Некоторое время спустя мы распрощались и я вернулся в казарму.
Февраль прошел совершенно обыденно. Новыми были разве, что знания, которые мы получали в Школе. Все остальное, уже настолько стало привычным, что воспринималось, как не слишком приятными, но вполне терпимыми и привычными явлениями. Все также мы ходили в наряды, сделали пару ночных забегов, причем во втором из них отставших не было совсем. И продолжали свои утренние тренировки, чтобы, поддерживать форму. Как сказал нам главный физкультурник Школы, при всем его желании, он не сможет обеспечить нам полноценные тренировки. На его уроках — пожалуйста. А вне Школы, только после того, как мы перейдем на второй курс. Увы, таковы правила.
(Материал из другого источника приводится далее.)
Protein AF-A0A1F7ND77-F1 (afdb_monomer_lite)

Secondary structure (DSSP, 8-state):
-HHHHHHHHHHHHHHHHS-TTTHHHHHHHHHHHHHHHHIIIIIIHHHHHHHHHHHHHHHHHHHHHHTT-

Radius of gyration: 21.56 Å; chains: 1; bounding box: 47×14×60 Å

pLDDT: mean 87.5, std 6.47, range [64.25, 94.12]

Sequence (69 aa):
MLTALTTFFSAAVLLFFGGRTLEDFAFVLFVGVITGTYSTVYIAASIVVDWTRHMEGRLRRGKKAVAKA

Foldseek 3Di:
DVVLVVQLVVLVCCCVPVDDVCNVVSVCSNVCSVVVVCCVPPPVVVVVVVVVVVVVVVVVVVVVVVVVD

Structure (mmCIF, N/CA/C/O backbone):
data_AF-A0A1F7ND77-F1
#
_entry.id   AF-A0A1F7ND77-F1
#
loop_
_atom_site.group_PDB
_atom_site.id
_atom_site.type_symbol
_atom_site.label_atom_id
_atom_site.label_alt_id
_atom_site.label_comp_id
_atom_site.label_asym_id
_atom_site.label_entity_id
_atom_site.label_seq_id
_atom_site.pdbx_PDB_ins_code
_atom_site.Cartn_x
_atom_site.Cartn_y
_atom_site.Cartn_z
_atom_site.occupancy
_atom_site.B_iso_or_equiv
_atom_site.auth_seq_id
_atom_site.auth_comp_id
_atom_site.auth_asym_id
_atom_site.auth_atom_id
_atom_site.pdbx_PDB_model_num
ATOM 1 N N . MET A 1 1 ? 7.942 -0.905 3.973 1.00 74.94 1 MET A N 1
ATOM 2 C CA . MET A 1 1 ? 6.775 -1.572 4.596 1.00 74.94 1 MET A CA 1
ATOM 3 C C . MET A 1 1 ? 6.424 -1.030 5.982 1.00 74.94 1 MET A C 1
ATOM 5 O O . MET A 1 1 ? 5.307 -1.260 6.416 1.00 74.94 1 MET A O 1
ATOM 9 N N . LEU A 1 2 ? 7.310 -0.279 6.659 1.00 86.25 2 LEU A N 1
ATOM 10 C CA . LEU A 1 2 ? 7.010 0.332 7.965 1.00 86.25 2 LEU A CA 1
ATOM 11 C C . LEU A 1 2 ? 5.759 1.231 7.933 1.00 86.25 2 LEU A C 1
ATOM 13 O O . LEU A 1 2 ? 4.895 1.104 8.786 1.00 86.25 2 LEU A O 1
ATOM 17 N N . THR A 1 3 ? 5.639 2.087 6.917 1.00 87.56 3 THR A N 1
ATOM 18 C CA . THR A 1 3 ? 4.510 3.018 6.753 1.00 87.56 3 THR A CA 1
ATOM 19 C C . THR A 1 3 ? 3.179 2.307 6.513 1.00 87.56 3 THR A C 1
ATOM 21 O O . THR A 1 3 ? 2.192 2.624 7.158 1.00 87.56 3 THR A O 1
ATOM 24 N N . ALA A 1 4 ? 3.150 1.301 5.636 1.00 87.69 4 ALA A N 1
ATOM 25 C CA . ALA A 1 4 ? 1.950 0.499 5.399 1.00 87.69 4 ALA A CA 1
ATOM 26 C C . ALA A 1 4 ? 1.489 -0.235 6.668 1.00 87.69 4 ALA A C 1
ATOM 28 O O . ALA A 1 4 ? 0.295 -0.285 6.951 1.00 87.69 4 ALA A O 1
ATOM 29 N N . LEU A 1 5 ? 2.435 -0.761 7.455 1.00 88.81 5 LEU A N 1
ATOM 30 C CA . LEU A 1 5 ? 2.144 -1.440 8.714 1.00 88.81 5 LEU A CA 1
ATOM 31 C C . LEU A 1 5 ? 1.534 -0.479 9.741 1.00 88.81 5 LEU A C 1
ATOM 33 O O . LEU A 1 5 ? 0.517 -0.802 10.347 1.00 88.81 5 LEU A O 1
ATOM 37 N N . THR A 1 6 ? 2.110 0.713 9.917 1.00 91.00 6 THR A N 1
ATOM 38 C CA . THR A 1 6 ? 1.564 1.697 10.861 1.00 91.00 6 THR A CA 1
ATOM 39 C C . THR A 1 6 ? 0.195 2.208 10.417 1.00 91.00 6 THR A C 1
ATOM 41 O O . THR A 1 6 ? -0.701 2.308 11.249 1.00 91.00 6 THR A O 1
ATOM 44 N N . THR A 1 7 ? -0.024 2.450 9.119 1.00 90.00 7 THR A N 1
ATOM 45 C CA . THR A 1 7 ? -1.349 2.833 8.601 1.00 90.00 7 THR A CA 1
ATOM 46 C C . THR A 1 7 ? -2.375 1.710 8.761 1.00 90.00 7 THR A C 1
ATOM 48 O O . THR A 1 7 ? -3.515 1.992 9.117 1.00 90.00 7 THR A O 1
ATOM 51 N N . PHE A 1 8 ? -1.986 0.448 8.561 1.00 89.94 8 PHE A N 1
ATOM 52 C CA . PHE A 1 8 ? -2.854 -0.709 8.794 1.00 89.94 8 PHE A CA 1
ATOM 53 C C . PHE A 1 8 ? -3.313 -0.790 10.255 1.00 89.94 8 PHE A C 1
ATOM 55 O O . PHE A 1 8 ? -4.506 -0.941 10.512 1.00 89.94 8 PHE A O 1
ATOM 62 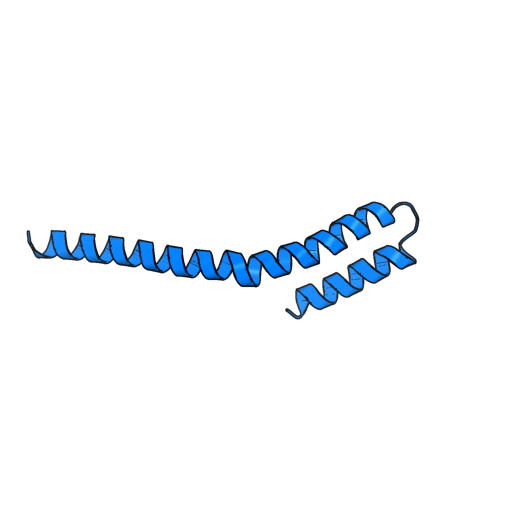N N . PHE A 1 9 ? -2.393 -0.615 11.211 1.00 90.50 9 PHE A N 1
ATOM 63 C CA . PHE A 1 9 ? -2.743 -0.561 12.632 1.00 90.50 9 PHE A CA 1
ATOM 64 C C . PHE A 1 9 ? -3.659 0.623 12.957 1.00 90.50 9 PHE A C 1
ATOM 66 O O . PHE A 1 9 ? -4.666 0.434 13.635 1.00 90.50 9 PHE A O 1
ATOM 73 N N . SER A 1 10 ? -3.378 1.820 12.434 1.00 91.31 10 SER A N 1
ATOM 74 C CA . SER A 1 10 ? -4.254 2.983 12.627 1.00 91.31 10 SER A CA 1
ATOM 75 C C . SER A 1 10 ? -5.658 2.763 12.050 1.00 91.31 10 SER A C 1
ATOM 77 O O . SER A 1 10 ? -6.643 3.090 12.707 1.00 91.31 10 SER A O 1
ATOM 79 N N . ALA A 1 11 ? -5.767 2.177 10.853 1.00 89.06 11 ALA A N 1
ATOM 80 C CA . ALA A 1 11 ? -7.047 1.864 10.220 1.00 89.06 11 ALA A CA 1
ATOM 81 C C . ALA A 1 11 ? -7.827 0.797 11.004 1.00 89.06 11 ALA A C 1
ATOM 83 O O . ALA A 1 11 ? -9.031 0.942 11.184 1.00 89.06 11 ALA A O 1
ATOM 84 N N . ALA A 1 12 ? -7.149 -0.229 11.532 1.00 89.06 12 ALA A N 1
ATOM 85 C CA . ALA A 1 12 ? -7.772 -1.234 12.391 1.00 89.06 12 ALA A CA 1
ATOM 86 C C . ALA A 1 12 ? -8.328 -0.612 13.683 1.00 89.06 12 ALA A C 1
ATOM 88 O O . ALA A 1 12 ? -9.464 -0.883 14.060 1.00 89.06 12 ALA A O 1
ATOM 89 N N . VAL A 1 13 ? -7.569 0.273 14.338 1.00 92.44 13 VAL A N 1
ATOM 90 C CA . VAL A 1 13 ? -8.043 0.988 15.535 1.00 92.44 13 VAL A CA 1
ATOM 91 C C . VAL A 1 13 ? -9.256 1.862 15.207 1.00 92.44 13 VAL A C 1
ATOM 93 O O . VAL A 1 13 ? -10.229 1.846 15.952 1.00 92.44 13 VAL A O 1
ATOM 96 N N . LEU A 1 14 ? -9.247 2.574 14.079 1.00 89.94 14 LEU A N 1
ATOM 97 C CA . LEU A 1 14 ? -10.398 3.361 13.624 1.00 89.94 14 LEU A CA 1
ATOM 98 C C . LEU A 1 14 ? -11.622 2.491 13.306 1.00 89.94 14 LEU A C 1
ATOM 100 O O . LEU A 1 14 ? -12.739 2.908 13.587 1.00 89.94 14 LEU A O 1
ATOM 104 N N . LEU A 1 15 ? -11.428 1.283 12.775 1.00 87.19 15 LEU A N 1
ATOM 105 C CA . LEU A 1 15 ? -12.520 0.357 12.475 1.00 87.19 15 LEU A CA 1
ATOM 106 C C . LEU A 1 15 ? -13.228 -0.121 13.754 1.00 87.19 15 LEU A C 1
ATOM 108 O O . LEU A 1 15 ? -14.451 -0.162 13.800 1.00 87.19 15 LEU A O 1
ATOM 112 N N . PHE A 1 16 ? -12.466 -0.448 14.804 1.00 87.12 16 PHE A N 1
ATOM 113 C CA . PHE A 1 16 ? -13.029 -0.961 16.061 1.00 87.12 16 PHE A CA 1
ATOM 114 C C . PHE A 1 16 ? -13.437 0.139 17.058 1.00 87.12 16 PHE A C 1
ATOM 116 O O . PHE A 1 16 ? -14.358 -0.069 17.843 1.00 87.12 16 PHE A O 1
ATOM 123 N N . PHE A 1 17 ? -12.775 1.302 17.044 1.00 89.06 17 PHE A N 1
ATOM 124 C CA . PHE A 1 17 ? -12.961 2.375 18.037 1.00 89.06 17 PHE A CA 1
ATOM 125 C C . PHE A 1 17 ? -13.434 3.718 17.447 1.00 89.06 17 PHE A C 1
ATOM 127 O O . PHE A 1 17 ? -13.672 4.657 18.203 1.00 89.06 17 PHE A O 1
ATOM 134 N N . GLY A 1 18 ? -13.582 3.848 16.125 1.00 83.31 18 GLY A N 1
ATOM 135 C CA . GLY A 1 18 ? -13.947 5.109 15.457 1.00 83.31 18 GLY A CA 1
ATOM 136 C C . GLY A 1 18 ? -15.433 5.480 15.519 1.00 83.31 18 GLY A C 1
ATOM 137 O O . GLY A 1 18 ? -15.788 6.624 15.235 1.00 83.31 18 GLY A O 1
ATOM 138 N N . GLY A 1 19 ? -16.305 4.551 15.923 1.00 86.94 19 GLY A N 1
ATOM 139 C CA . GLY A 1 19 ? -17.754 4.762 15.996 1.00 86.94 19 GLY A CA 1
ATOM 140 C C . GLY A 1 19 ? -18.457 4.768 14.628 1.00 86.94 19 GLY A C 1
ATOM 141 O O . GLY A 1 19 ? -17.823 4.715 13.578 1.00 86.94 19 GLY A O 1
ATOM 142 N N . ARG A 1 20 ? -19.797 4.859 14.643 1.00 84.50 20 ARG A N 1
ATOM 143 C CA . ARG A 1 20 ? -20.662 4.623 13.462 1.00 84.50 20 ARG A CA 1
ATOM 144 C C . ARG A 1 20 ? -20.387 5.520 12.251 1.00 84.50 20 ARG A C 1
ATOM 146 O O . ARG A 1 20 ? -20.655 5.116 11.132 1.00 84.50 20 ARG A O 1
ATOM 153 N N . THR A 1 21 ? -19.883 6.734 12.455 1.00 88.88 21 THR A N 1
ATOM 154 C CA . THR A 1 21 ? -19.634 7.673 11.348 1.00 88.88 21 THR A CA 1
ATOM 155 C C . THR A 1 21 ? -18.322 7.382 10.615 1.00 88.88 21 THR A C 1
ATOM 157 O O . THR A 1 21 ? -18.216 7.665 9.426 1.00 88.88 21 THR A O 1
ATOM 160 N N . LEU A 1 22 ? -17.310 6.848 11.309 1.00 91.38 22 LEU A N 1
ATOM 161 C CA . LEU A 1 22 ? -15.993 6.575 10.721 1.00 91.38 22 LEU A CA 1
ATOM 162 C C . LEU A 1 22 ? -15.810 5.119 10.295 1.00 91.38 22 LEU A C 1
ATOM 164 O O . LEU A 1 22 ? -14.830 4.830 9.617 1.00 91.38 22 LEU A O 1
ATOM 168 N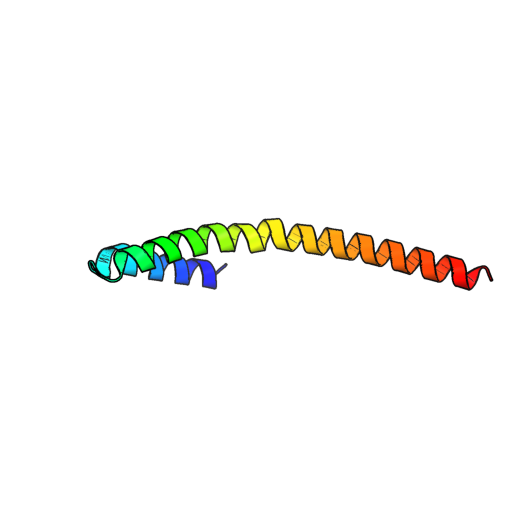 N . GLU A 1 23 ? -16.724 4.225 10.660 1.00 88.81 23 GLU A N 1
ATOM 169 C CA . GLU A 1 23 ? -16.646 2.796 10.352 1.00 88.81 23 GLU A CA 1
ATOM 170 C C . GLU A 1 23 ? -16.515 2.533 8.843 1.00 88.81 23 GLU A C 1
ATOM 172 O O . GLU A 1 23 ? -15.552 1.897 8.410 1.00 88.81 23 GLU A O 1
ATOM 177 N N . ASP A 1 24 ? -17.398 3.119 8.030 1.00 91.06 24 ASP A N 1
ATOM 178 C CA . ASP A 1 24 ? -17.381 2.956 6.570 1.00 91.06 24 ASP A CA 1
ATOM 179 C C . ASP A 1 24 ? -16.087 3.496 5.946 1.00 91.06 24 ASP A C 1
ATOM 181 O O . ASP A 1 24 ? -15.478 2.880 5.068 1.00 91.06 24 ASP A O 1
ATOM 185 N N . PHE A 1 25 ? -15.621 4.647 6.433 1.00 91.00 25 PHE A N 1
ATOM 186 C CA . PHE A 1 25 ? -14.382 5.259 5.966 1.00 91.00 25 PHE A CA 1
ATOM 187 C C . PHE A 1 25 ? -13.156 4.421 6.348 1.00 91.00 25 PHE A C 1
ATOM 189 O O . PHE A 1 25 ? -12.275 4.181 5.518 1.00 91.00 25 PHE A O 1
ATOM 196 N N . ALA A 1 26 ? -13.111 3.944 7.593 1.00 91.50 26 ALA A N 1
ATOM 197 C CA . ALA A 1 26 ? -12.043 3.101 8.106 1.00 91.50 26 ALA A CA 1
ATOM 198 C C . ALA A 1 26 ? -11.983 1.762 7.365 1.00 91.50 26 ALA A C 1
ATOM 200 O O . ALA A 1 26 ? -10.888 1.288 7.065 1.00 91.50 26 ALA A O 1
ATOM 201 N N . PHE A 1 27 ? -13.132 1.189 6.999 1.00 91.06 27 PHE A N 1
ATOM 202 C CA . PHE A 1 27 ? -13.207 -0.042 6.217 1.00 91.06 27 PHE A CA 1
ATOM 203 C C . PHE A 1 27 ? -12.577 0.121 4.829 1.00 91.06 27 PHE A C 1
ATOM 205 O O . PHE A 1 27 ? -11.719 -0.674 4.432 1.00 91.06 27 PHE A O 1
ATOM 212 N N . VAL A 1 28 ? -12.930 1.194 4.113 1.00 93.69 28 VAL A N 1
ATOM 213 C CA . VAL A 1 28 ? -12.340 1.507 2.802 1.00 93.69 28 VAL A CA 1
ATOM 214 C C . VAL A 1 28 ? -10.833 1.748 2.922 1.00 93.69 28 VAL A C 1
ATOM 216 O O . VAL A 1 28 ? -10.061 1.236 2.108 1.00 93.69 28 VAL A O 1
ATOM 219 N N . LEU A 1 29 ? -10.391 2.469 3.958 1.00 92.25 29 LEU A N 1
ATOM 220 C CA . LEU A 1 29 ? -8.970 2.697 4.233 1.00 92.25 29 LEU A CA 1
ATOM 221 C C . LEU A 1 29 ? -8.217 1.394 4.510 1.00 92.25 29 LEU A C 1
ATOM 223 O O . LEU A 1 29 ? -7.129 1.184 3.976 1.00 92.25 29 LEU A O 1
ATOM 227 N N . PHE A 1 30 ? -8.797 0.512 5.319 1.00 91.44 30 PHE A N 1
ATOM 228 C CA . PHE A 1 30 ? -8.203 -0.765 5.689 1.00 91.44 30 PHE A CA 1
ATOM 229 C C . PHE A 1 30 ? -7.967 -1.644 4.455 1.00 91.44 30 PHE A C 1
ATOM 231 O O . PHE A 1 30 ? -6.845 -2.091 4.206 1.00 91.44 30 PHE A O 1
ATOM 238 N N . VAL A 1 31 ? -8.995 -1.820 3.621 1.00 93.56 31 VAL A N 1
ATOM 239 C CA . VAL A 1 31 ? -8.896 -2.598 2.376 1.00 93.56 31 VAL A CA 1
ATOM 240 C C . VAL A 1 31 ? -7.957 -1.925 1.367 1.00 93.56 31 VAL A C 1
ATOM 242 O O . VAL A 1 31 ? -7.148 -2.599 0.720 1.00 93.56 31 VAL A O 1
ATOM 245 N N . GLY A 1 32 ? -8.015 -0.596 1.257 1.00 93.31 32 GLY A N 1
ATOM 246 C CA . GLY A 1 32 ? -7.162 0.197 0.371 1.00 93.31 32 GLY A CA 1
ATOM 247 C C . GLY A 1 32 ? -5.674 0.089 0.707 1.00 93.31 32 GLY A C 1
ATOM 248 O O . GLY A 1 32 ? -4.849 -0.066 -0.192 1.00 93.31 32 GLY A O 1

Именно поэтому и так мало увольнительных, и так много различного вида тренингов, которые по-сути и не слишком-то нужны, что нас, как бы испытывают на прочность. И кстати не все это выдерживают. Обычный отсев после первого курса, составляет до 10% учащихся.
Совершенно незаметно подкралась весна с ее буйным цветением всего, что только возможно. Еще вчера голые и унылые кусты и деревья, вдруг разом покрылись набухшими почками, и весна вступила в свои права.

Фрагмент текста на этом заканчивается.